#### EXERCISE GOAL:
In the data below, find the line that contains "ATOM 58 C CA" and the line that contains "ATOM 67 C C". Copy both, plus every line between them, exactly.

#### RECORDED DATA:

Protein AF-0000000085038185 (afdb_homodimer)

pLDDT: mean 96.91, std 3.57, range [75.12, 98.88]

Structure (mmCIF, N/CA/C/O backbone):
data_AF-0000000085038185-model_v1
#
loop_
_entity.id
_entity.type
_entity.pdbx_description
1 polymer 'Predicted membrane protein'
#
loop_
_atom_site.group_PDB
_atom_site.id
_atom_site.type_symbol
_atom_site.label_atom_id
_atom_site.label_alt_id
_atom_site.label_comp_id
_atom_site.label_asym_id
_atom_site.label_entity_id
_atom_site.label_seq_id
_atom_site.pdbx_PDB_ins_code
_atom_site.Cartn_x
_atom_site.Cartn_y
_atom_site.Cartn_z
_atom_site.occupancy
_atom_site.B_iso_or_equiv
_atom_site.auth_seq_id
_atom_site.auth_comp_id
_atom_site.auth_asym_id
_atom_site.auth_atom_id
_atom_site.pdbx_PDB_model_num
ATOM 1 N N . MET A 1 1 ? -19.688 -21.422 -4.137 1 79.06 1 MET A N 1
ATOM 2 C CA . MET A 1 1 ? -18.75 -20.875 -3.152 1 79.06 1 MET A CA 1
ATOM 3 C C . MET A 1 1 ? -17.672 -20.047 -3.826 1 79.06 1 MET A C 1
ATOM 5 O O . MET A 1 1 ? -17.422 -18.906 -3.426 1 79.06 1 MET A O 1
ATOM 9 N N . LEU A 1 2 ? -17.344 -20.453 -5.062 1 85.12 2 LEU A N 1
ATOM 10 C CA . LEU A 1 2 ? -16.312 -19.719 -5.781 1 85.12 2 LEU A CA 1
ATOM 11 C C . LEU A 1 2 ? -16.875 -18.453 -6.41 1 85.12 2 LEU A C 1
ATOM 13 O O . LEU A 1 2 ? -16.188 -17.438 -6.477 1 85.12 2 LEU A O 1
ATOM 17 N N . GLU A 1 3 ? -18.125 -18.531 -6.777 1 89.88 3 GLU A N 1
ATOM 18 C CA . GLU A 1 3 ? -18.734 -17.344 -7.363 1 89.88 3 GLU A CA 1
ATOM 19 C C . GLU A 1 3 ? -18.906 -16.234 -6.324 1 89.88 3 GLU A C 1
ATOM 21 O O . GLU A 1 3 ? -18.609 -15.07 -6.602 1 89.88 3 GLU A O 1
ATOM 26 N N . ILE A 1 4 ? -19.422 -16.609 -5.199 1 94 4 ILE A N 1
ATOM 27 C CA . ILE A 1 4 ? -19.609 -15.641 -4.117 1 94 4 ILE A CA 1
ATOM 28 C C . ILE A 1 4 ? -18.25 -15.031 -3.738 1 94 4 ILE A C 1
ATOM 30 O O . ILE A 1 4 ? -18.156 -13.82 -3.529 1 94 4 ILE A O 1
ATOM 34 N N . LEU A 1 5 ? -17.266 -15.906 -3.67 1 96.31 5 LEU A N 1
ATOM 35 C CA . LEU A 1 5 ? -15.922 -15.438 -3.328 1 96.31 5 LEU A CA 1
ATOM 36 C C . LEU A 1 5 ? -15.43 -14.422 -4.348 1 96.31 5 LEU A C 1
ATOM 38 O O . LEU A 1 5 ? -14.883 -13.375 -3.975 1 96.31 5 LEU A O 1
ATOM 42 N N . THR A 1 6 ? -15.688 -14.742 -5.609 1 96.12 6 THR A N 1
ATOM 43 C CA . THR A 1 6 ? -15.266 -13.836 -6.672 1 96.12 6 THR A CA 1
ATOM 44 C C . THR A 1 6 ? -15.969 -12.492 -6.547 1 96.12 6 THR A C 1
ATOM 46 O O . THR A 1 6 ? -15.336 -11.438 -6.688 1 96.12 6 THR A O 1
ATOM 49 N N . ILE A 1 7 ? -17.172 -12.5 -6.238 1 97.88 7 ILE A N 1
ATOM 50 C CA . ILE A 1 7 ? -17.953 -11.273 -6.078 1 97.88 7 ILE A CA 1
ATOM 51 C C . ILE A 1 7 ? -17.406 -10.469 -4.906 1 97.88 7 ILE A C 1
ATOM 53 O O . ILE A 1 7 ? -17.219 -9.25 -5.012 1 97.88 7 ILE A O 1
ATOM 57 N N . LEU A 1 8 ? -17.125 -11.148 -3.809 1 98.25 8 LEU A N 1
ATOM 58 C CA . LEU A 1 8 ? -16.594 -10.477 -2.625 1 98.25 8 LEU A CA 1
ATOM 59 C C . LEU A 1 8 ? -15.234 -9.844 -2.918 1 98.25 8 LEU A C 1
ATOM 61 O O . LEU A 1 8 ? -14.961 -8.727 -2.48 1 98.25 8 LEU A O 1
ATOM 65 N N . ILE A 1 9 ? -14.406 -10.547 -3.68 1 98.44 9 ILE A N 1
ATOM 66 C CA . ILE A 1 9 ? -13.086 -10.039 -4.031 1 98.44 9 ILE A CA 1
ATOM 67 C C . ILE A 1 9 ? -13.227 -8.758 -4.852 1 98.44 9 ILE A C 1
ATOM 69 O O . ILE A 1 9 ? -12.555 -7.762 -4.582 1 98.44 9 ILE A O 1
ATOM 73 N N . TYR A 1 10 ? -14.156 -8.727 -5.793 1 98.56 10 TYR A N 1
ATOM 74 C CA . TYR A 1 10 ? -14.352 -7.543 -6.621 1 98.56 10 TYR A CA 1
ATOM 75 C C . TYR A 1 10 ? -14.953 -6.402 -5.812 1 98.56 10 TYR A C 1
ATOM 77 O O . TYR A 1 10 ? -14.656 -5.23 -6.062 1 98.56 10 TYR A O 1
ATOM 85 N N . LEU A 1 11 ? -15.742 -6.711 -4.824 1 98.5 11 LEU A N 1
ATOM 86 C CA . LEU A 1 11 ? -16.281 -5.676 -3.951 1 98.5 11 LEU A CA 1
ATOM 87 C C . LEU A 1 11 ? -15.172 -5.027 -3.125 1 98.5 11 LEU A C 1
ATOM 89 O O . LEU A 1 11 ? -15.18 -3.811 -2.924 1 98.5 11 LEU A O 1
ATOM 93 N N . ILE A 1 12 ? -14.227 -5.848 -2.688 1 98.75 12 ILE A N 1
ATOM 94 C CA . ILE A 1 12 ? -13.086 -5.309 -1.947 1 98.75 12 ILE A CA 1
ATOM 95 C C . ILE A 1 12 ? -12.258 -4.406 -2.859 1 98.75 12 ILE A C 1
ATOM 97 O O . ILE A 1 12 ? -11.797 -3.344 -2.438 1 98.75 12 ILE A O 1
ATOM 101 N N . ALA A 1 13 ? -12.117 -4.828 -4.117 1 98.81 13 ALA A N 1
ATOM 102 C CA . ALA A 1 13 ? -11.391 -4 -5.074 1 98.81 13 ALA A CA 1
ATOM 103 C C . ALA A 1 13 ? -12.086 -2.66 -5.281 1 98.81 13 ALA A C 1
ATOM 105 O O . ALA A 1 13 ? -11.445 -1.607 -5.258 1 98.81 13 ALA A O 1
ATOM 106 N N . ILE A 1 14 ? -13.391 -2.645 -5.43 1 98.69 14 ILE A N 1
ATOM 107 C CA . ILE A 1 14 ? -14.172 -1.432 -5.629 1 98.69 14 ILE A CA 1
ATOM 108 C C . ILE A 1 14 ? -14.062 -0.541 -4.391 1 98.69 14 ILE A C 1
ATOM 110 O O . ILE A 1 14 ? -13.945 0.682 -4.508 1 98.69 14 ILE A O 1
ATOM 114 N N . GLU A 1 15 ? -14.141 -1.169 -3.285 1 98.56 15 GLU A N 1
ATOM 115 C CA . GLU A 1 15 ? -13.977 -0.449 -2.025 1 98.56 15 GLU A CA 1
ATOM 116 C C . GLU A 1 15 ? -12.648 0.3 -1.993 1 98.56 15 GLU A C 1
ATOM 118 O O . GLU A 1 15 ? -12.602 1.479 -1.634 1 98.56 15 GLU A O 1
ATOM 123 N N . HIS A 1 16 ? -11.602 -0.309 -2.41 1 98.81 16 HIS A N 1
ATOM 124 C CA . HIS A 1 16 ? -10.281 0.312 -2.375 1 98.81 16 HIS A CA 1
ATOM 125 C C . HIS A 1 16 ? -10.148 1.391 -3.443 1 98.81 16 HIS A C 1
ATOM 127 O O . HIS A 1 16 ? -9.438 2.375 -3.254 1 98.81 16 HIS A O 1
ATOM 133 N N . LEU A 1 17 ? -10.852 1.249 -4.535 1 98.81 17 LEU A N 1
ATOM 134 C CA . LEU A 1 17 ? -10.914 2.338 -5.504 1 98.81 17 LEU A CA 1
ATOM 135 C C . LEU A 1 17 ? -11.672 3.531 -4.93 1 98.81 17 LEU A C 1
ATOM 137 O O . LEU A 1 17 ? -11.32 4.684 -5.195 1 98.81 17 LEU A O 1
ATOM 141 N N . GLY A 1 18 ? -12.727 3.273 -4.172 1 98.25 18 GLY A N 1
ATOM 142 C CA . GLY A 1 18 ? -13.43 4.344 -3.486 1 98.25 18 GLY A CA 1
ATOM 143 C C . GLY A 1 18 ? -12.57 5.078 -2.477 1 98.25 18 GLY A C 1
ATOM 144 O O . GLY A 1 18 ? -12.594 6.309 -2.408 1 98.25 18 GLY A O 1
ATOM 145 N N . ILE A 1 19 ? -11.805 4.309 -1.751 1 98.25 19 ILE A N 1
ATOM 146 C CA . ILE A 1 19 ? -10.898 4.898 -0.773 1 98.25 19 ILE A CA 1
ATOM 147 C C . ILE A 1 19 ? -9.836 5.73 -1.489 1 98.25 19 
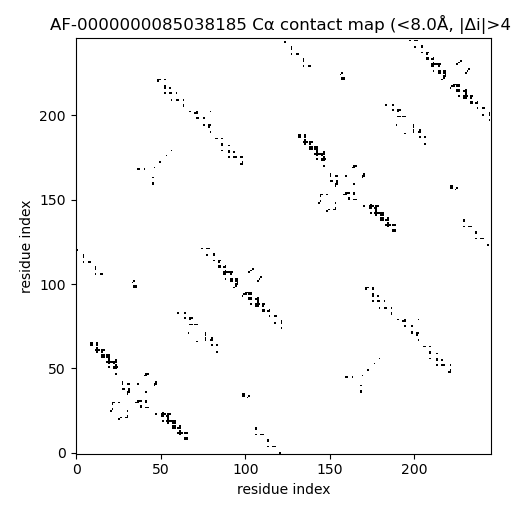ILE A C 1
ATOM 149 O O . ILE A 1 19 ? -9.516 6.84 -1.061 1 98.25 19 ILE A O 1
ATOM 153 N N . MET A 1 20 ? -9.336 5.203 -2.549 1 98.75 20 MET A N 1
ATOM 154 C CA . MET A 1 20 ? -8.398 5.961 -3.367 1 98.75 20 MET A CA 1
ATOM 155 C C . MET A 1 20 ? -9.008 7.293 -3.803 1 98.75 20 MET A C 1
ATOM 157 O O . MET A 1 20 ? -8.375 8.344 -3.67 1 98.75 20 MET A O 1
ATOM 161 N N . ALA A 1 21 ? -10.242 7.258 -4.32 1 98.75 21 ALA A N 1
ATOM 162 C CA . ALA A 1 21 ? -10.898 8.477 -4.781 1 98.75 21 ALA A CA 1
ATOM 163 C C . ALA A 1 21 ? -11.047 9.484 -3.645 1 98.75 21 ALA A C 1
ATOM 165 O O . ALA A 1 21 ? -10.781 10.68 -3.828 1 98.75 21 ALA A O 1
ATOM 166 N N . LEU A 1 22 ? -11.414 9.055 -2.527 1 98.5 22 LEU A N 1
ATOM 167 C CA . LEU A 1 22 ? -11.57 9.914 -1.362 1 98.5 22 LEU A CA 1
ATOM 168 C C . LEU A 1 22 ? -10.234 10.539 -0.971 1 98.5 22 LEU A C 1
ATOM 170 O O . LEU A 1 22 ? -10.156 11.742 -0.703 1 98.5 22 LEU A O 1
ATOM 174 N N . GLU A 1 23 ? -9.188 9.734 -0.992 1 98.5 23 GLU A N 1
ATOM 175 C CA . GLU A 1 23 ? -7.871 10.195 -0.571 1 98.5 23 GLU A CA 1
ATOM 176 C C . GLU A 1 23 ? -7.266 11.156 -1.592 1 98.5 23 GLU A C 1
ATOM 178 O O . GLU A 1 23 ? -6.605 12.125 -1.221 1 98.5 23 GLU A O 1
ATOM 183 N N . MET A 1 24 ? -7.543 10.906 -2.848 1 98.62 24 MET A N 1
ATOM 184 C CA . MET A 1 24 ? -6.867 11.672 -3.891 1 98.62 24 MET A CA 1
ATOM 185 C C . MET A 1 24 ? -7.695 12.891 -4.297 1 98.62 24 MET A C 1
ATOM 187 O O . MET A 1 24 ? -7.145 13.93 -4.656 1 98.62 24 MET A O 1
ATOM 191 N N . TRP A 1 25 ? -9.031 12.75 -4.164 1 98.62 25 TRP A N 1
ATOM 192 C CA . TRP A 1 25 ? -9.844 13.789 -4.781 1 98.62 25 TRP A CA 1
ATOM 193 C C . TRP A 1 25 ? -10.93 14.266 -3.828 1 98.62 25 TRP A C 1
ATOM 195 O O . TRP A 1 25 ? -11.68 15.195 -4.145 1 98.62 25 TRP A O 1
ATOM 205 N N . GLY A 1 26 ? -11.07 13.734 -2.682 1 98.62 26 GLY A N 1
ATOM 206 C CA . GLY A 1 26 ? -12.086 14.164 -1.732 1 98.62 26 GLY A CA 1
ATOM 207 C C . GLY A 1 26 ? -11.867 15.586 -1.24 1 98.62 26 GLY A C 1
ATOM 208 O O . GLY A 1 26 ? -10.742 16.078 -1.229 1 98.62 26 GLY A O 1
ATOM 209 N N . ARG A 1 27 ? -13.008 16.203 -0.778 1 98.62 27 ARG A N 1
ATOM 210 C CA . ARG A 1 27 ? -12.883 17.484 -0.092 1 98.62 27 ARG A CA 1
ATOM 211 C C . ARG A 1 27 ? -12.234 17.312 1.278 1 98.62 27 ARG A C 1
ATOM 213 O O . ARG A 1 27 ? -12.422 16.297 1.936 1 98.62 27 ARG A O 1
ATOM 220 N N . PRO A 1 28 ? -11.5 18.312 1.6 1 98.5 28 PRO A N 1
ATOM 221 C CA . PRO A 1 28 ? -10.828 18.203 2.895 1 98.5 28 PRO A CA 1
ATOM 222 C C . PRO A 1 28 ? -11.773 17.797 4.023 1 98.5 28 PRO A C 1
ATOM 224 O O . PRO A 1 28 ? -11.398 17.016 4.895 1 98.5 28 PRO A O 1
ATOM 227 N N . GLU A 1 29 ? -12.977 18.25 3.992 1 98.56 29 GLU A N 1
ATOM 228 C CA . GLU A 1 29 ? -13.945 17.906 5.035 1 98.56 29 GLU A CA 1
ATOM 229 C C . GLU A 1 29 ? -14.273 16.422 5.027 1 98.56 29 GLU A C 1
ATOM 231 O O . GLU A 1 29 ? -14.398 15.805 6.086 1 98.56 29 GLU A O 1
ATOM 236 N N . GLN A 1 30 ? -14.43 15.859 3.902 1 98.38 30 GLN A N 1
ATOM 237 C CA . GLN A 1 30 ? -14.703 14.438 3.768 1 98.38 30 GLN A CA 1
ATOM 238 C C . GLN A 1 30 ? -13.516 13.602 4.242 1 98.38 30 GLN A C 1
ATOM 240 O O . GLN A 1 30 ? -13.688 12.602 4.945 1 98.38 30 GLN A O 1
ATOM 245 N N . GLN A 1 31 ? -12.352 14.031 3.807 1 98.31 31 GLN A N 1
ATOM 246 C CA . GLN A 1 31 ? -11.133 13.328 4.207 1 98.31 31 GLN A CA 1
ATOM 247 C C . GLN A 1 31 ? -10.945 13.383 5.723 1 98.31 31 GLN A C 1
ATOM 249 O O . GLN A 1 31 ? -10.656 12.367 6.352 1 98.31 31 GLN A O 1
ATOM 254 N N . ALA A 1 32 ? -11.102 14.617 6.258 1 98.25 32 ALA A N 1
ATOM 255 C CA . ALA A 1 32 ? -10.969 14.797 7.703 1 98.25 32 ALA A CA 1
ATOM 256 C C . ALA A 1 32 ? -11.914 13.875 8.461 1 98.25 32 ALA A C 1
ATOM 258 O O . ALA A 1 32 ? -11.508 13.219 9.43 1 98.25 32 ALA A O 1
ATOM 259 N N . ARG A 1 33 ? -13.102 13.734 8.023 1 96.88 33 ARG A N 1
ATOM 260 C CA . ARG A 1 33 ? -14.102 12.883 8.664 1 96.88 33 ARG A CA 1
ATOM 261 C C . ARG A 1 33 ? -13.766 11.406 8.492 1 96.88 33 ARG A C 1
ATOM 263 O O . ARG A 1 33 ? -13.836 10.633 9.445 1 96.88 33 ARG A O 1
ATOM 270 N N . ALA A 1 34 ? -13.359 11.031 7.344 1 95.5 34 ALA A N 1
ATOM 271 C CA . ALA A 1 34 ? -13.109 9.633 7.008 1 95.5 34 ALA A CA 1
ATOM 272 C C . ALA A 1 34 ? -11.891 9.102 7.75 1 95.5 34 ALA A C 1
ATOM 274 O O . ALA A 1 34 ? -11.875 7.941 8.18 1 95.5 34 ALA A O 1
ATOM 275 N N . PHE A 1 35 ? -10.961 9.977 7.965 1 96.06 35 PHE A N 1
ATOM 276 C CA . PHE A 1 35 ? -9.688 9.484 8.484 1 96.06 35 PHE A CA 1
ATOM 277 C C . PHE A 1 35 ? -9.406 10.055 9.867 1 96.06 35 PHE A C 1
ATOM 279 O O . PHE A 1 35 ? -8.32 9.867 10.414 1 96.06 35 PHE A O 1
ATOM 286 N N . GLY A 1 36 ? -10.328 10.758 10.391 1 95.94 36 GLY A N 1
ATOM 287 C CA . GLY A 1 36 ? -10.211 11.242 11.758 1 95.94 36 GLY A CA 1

#### TASK ANSWER:
ATOM 58 C CA . LEU A 1 8 ? -16.594 -10.477 -2.625 1 98.25 8 LEU A CA 1
ATOM 59 C C . LEU A 1 8 ? -15.234 -9.844 -2.918 1 98.25 8 LEU A C 1
ATOM 61 O O . LEU A 1 8 ? -14.961 -8.727 -2.48 1 98.25 8 LEU A O 1
ATOM 65 N N . ILE A 1 9 ? -14.406 -10.547 -3.68 1 98.44 9 ILE A N 1
ATOM 66 C CA . ILE A 1 9 ? -13.086 -10.039 -4.031 1 98.44 9 ILE A CA 1
ATOM 67 C C . ILE A 1 9 ? -13.227 -8.758 -4.852 1 98.44 9 ILE A C 1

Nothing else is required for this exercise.